* **YOUR TASK**
In the entries below, find the line with "ATOM 144 N N" and the line with "ATOM 159 C C". Return those two lines and all lines between them, exactly.
[Opening RECORDS SUPPLIED section]
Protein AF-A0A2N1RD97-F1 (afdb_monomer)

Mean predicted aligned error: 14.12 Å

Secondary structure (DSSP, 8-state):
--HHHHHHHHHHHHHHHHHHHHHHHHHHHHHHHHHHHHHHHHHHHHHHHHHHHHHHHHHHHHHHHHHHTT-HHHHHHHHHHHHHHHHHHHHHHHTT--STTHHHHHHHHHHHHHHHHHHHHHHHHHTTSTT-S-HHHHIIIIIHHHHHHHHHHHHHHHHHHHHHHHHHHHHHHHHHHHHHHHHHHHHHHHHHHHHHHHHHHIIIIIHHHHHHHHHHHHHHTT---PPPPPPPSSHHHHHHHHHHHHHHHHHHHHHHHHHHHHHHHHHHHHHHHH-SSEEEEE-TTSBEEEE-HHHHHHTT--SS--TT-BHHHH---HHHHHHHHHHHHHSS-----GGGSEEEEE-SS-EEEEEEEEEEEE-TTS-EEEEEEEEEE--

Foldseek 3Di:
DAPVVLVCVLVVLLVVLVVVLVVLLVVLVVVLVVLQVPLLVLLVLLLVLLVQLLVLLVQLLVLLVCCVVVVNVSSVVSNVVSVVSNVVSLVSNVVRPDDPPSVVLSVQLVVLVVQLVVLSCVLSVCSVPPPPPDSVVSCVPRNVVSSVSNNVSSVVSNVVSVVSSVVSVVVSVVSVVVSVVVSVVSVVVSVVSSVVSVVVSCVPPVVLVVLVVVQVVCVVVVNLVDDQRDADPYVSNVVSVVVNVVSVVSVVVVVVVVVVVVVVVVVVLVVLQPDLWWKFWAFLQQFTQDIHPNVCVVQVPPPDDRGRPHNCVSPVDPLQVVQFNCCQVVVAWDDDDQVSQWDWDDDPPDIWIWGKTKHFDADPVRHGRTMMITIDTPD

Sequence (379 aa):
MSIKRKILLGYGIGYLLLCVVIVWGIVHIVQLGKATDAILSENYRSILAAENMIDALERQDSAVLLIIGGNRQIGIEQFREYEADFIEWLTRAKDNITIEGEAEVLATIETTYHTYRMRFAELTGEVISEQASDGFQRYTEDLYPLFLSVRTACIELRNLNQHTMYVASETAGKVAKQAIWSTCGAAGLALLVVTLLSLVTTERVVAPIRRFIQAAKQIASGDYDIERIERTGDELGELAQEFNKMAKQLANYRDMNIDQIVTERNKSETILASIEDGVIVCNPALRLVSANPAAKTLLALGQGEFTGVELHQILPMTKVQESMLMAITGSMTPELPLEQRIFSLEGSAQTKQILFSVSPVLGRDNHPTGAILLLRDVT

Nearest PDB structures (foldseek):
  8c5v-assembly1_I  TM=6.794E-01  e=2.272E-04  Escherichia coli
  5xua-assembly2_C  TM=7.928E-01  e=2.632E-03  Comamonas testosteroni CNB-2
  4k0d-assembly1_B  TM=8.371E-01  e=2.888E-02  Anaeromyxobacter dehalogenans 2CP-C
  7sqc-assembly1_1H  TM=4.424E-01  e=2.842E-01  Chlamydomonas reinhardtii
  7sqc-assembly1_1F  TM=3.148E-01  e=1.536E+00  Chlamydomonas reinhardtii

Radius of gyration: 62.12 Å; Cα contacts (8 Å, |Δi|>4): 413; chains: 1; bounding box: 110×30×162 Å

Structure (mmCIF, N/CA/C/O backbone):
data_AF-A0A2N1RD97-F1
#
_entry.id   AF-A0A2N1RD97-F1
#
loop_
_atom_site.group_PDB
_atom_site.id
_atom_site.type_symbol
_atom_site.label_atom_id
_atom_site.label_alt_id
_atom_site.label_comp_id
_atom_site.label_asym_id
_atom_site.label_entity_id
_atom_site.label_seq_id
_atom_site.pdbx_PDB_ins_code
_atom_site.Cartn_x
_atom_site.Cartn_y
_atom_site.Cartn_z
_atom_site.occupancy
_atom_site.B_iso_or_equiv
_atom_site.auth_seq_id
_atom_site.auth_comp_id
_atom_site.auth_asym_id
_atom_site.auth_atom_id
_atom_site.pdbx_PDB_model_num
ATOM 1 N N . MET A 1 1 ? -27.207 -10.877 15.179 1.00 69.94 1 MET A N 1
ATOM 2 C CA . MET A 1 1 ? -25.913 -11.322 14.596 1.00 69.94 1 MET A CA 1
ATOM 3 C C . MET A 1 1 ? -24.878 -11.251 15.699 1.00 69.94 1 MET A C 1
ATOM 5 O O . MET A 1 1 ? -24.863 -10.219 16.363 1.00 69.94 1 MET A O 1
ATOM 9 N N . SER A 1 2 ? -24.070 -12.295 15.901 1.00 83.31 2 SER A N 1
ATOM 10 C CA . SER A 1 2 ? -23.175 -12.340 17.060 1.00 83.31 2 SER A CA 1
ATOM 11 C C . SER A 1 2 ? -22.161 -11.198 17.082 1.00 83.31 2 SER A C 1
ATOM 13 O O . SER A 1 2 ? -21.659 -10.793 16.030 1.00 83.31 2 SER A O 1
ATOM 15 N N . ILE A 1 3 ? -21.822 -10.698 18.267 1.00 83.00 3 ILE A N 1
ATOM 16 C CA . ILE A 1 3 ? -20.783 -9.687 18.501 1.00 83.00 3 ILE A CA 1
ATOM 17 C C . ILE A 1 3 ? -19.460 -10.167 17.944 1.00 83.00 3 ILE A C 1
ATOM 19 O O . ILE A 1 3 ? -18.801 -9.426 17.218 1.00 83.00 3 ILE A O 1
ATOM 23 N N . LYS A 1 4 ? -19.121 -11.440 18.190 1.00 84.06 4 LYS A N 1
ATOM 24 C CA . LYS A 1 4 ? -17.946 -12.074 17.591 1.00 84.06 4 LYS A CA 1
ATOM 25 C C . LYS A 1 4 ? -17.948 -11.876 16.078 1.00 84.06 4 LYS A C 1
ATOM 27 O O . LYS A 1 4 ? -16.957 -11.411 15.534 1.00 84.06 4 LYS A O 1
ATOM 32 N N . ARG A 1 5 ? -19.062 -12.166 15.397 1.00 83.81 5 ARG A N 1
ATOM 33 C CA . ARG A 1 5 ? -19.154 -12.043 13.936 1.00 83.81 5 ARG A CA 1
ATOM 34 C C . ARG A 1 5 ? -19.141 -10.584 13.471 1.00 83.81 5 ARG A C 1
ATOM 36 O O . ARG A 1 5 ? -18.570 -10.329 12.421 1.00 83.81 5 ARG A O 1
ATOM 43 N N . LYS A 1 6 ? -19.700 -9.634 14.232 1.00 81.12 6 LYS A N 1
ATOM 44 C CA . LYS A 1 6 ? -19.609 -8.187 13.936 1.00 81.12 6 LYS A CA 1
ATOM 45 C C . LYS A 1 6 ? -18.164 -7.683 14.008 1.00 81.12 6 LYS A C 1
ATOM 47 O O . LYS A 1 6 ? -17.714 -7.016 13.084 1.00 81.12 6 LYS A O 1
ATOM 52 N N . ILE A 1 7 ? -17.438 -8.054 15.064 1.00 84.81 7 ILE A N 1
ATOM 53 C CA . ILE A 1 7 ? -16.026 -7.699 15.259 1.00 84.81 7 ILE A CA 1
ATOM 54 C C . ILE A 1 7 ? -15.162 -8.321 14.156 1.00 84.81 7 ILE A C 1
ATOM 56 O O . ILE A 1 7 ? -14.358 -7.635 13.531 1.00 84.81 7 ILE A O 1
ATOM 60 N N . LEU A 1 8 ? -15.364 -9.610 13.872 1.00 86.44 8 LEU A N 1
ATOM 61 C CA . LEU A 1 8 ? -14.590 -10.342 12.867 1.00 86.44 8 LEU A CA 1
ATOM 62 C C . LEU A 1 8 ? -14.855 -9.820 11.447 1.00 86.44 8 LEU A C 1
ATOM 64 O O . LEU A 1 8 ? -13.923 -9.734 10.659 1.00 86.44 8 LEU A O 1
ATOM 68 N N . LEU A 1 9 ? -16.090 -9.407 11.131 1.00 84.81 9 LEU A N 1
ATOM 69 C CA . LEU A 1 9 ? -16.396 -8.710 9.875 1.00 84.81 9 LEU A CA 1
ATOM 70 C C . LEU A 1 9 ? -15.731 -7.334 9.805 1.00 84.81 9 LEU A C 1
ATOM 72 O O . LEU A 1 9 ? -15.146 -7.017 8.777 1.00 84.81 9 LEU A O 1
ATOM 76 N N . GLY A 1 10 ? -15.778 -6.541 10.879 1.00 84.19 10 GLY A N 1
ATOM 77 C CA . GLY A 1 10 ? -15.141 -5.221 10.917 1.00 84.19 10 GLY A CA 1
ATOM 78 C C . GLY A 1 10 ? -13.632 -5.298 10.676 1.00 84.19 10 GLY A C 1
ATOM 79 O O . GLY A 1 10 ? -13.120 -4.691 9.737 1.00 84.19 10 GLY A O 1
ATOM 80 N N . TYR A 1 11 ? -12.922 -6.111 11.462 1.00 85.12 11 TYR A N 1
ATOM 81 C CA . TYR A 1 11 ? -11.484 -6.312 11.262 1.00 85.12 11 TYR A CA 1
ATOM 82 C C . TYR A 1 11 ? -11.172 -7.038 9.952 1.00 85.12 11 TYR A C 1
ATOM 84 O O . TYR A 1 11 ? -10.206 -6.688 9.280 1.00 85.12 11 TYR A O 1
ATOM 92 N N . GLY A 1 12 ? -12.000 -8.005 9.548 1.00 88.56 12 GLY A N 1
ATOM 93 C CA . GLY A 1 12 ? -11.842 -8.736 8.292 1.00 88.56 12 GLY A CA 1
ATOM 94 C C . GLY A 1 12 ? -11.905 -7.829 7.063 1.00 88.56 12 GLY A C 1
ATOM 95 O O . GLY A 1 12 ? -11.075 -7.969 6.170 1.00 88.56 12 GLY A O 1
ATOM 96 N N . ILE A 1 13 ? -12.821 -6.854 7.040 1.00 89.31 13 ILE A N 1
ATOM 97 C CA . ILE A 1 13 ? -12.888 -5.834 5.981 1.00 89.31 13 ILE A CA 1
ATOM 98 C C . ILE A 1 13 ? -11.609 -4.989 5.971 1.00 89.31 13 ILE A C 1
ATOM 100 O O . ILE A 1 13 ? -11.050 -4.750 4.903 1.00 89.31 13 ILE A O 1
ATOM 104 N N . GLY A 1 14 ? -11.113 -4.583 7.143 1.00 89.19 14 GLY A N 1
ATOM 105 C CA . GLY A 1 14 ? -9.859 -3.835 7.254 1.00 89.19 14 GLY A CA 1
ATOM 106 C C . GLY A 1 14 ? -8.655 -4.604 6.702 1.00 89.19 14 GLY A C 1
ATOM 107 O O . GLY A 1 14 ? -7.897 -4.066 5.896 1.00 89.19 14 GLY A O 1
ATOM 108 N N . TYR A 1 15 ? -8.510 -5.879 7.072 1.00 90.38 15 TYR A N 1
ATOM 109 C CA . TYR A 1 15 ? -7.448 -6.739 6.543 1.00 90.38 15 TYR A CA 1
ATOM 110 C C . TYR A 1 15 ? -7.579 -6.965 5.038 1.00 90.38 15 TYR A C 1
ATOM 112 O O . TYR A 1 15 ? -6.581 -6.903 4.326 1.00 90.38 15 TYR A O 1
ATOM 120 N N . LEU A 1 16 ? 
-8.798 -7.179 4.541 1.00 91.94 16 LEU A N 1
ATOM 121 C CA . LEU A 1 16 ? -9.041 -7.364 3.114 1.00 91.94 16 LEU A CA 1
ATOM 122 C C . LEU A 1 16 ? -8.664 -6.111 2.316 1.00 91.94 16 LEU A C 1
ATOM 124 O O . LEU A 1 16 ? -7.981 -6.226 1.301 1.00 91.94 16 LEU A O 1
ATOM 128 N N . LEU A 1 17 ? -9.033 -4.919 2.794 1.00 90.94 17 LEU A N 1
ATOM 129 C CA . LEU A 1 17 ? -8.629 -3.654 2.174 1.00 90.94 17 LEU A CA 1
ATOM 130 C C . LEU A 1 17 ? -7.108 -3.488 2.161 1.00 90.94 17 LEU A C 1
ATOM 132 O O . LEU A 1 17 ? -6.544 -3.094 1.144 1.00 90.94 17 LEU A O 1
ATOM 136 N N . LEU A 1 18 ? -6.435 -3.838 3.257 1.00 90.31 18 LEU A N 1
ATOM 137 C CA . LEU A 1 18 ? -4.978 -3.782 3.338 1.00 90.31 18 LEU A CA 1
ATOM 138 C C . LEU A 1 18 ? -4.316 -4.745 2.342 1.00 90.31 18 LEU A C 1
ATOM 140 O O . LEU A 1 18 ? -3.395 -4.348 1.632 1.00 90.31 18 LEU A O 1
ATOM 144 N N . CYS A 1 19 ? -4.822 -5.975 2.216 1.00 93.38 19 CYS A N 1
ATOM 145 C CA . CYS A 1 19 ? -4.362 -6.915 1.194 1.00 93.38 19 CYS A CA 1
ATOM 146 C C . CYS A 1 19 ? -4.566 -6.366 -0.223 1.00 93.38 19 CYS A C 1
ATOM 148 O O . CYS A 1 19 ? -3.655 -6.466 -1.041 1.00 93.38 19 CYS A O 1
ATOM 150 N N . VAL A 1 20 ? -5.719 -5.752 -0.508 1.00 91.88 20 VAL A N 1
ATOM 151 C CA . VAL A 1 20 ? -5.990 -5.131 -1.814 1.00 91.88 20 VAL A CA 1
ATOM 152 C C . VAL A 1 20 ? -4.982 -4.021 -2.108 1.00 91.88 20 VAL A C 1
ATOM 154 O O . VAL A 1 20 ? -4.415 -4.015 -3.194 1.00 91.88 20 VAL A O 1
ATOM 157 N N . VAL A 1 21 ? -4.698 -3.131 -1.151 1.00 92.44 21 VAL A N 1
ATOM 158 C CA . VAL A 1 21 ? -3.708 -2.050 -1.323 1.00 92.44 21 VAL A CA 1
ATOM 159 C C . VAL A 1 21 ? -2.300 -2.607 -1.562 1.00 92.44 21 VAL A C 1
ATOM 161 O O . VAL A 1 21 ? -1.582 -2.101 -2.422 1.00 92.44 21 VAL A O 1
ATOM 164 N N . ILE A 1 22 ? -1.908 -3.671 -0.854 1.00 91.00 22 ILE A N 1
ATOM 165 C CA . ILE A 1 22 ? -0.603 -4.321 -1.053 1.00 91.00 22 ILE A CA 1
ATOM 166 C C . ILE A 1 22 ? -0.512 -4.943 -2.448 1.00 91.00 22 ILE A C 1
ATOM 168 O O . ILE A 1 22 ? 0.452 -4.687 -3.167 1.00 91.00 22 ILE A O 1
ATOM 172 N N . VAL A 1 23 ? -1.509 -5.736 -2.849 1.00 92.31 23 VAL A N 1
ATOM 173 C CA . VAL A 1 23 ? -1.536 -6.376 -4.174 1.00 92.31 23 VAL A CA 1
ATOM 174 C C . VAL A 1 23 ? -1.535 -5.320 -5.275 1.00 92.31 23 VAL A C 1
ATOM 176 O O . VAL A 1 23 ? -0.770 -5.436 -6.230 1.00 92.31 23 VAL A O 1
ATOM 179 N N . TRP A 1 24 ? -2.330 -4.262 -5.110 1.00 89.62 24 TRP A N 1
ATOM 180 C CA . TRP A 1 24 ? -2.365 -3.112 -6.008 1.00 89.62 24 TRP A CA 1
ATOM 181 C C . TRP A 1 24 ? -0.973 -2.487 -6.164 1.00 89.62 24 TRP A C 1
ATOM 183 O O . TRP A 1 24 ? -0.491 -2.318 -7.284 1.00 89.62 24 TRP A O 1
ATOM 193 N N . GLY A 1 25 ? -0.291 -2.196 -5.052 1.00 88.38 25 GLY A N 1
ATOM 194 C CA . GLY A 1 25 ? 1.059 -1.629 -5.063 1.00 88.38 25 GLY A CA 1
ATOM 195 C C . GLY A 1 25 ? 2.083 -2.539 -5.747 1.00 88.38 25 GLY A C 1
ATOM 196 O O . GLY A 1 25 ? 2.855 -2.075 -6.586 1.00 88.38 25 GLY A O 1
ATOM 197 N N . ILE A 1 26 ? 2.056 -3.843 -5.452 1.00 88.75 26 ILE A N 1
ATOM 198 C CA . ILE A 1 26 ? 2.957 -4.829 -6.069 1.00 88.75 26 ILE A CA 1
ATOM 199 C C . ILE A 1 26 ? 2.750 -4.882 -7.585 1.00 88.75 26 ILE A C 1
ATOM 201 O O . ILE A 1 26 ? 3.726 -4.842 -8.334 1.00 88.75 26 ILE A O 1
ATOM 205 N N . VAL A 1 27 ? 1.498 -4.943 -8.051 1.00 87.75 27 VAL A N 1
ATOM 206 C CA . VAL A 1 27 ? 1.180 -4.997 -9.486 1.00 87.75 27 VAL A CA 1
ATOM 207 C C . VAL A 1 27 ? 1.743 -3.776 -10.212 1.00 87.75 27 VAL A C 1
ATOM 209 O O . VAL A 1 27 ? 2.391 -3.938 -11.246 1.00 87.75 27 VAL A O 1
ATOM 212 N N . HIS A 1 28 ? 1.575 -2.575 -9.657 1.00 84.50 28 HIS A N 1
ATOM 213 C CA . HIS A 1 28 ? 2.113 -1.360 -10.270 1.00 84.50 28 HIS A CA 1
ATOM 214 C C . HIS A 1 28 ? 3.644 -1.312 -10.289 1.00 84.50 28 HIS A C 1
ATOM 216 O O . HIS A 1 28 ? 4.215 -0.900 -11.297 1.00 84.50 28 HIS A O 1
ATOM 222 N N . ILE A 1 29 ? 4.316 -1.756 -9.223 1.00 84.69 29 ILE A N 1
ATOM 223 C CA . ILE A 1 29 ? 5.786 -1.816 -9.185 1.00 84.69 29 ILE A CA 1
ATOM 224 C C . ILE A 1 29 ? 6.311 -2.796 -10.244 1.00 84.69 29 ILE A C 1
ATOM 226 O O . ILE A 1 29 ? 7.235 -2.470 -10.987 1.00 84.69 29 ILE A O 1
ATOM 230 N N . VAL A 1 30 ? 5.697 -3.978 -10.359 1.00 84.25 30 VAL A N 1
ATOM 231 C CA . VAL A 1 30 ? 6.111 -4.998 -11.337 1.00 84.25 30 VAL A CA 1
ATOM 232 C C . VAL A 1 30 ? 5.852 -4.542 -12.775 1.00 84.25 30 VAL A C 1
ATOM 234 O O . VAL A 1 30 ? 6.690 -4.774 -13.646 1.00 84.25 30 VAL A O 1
[Closing RECORDS SUPPLIED section]
* **SOLUTION TO THIS TASK**
ATOM 144 N N . CYS A 1 19 ? -4.822 -5.975 2.216 1.00 93.38 19 CYS A N 1
ATOM 145 C CA . CYS A 1 19 ? -4.362 -6.915 1.194 1.00 93.38 19 CYS A CA 1
ATOM 146 C C . CYS A 1 19 ? -4.566 -6.366 -0.223 1.00 93.38 19 CYS A C 1
ATOM 148 O O . CYS A 1 19 ? -3.655 -6.466 -1.041 1.00 93.38 19 CYS A O 1
ATOM 150 N N . VAL A 1 20 ? -5.719 -5.752 -0.508 1.00 91.88 20 VAL A N 1
ATOM 151 C CA . VAL A 1 20 ? -5.990 -5.131 -1.814 1.00 91.88 20 VAL A CA 1
ATOM 152 C C . VAL A 1 20 ? -4.982 -4.021 -2.108 1.00 91.88 20 VAL A C 1
ATOM 154 O O . VAL A 1 20 ? -4.415 -4.015 -3.194 1.00 91.88 20 VAL A O 1
ATOM 157 N N . VAL A 1 21 ? -4.698 -3.131 -1.151 1.00 92.44 21 VAL A N 1
ATOM 158 C CA . VAL A 1 21 ? -3.708 -2.050 -1.323 1.00 92.44 21 VAL A CA 1
ATOM 159 C C . VAL A 1 21 ? -2.300 -2.607 -1.562 1.00 92.44 21 VAL A C 1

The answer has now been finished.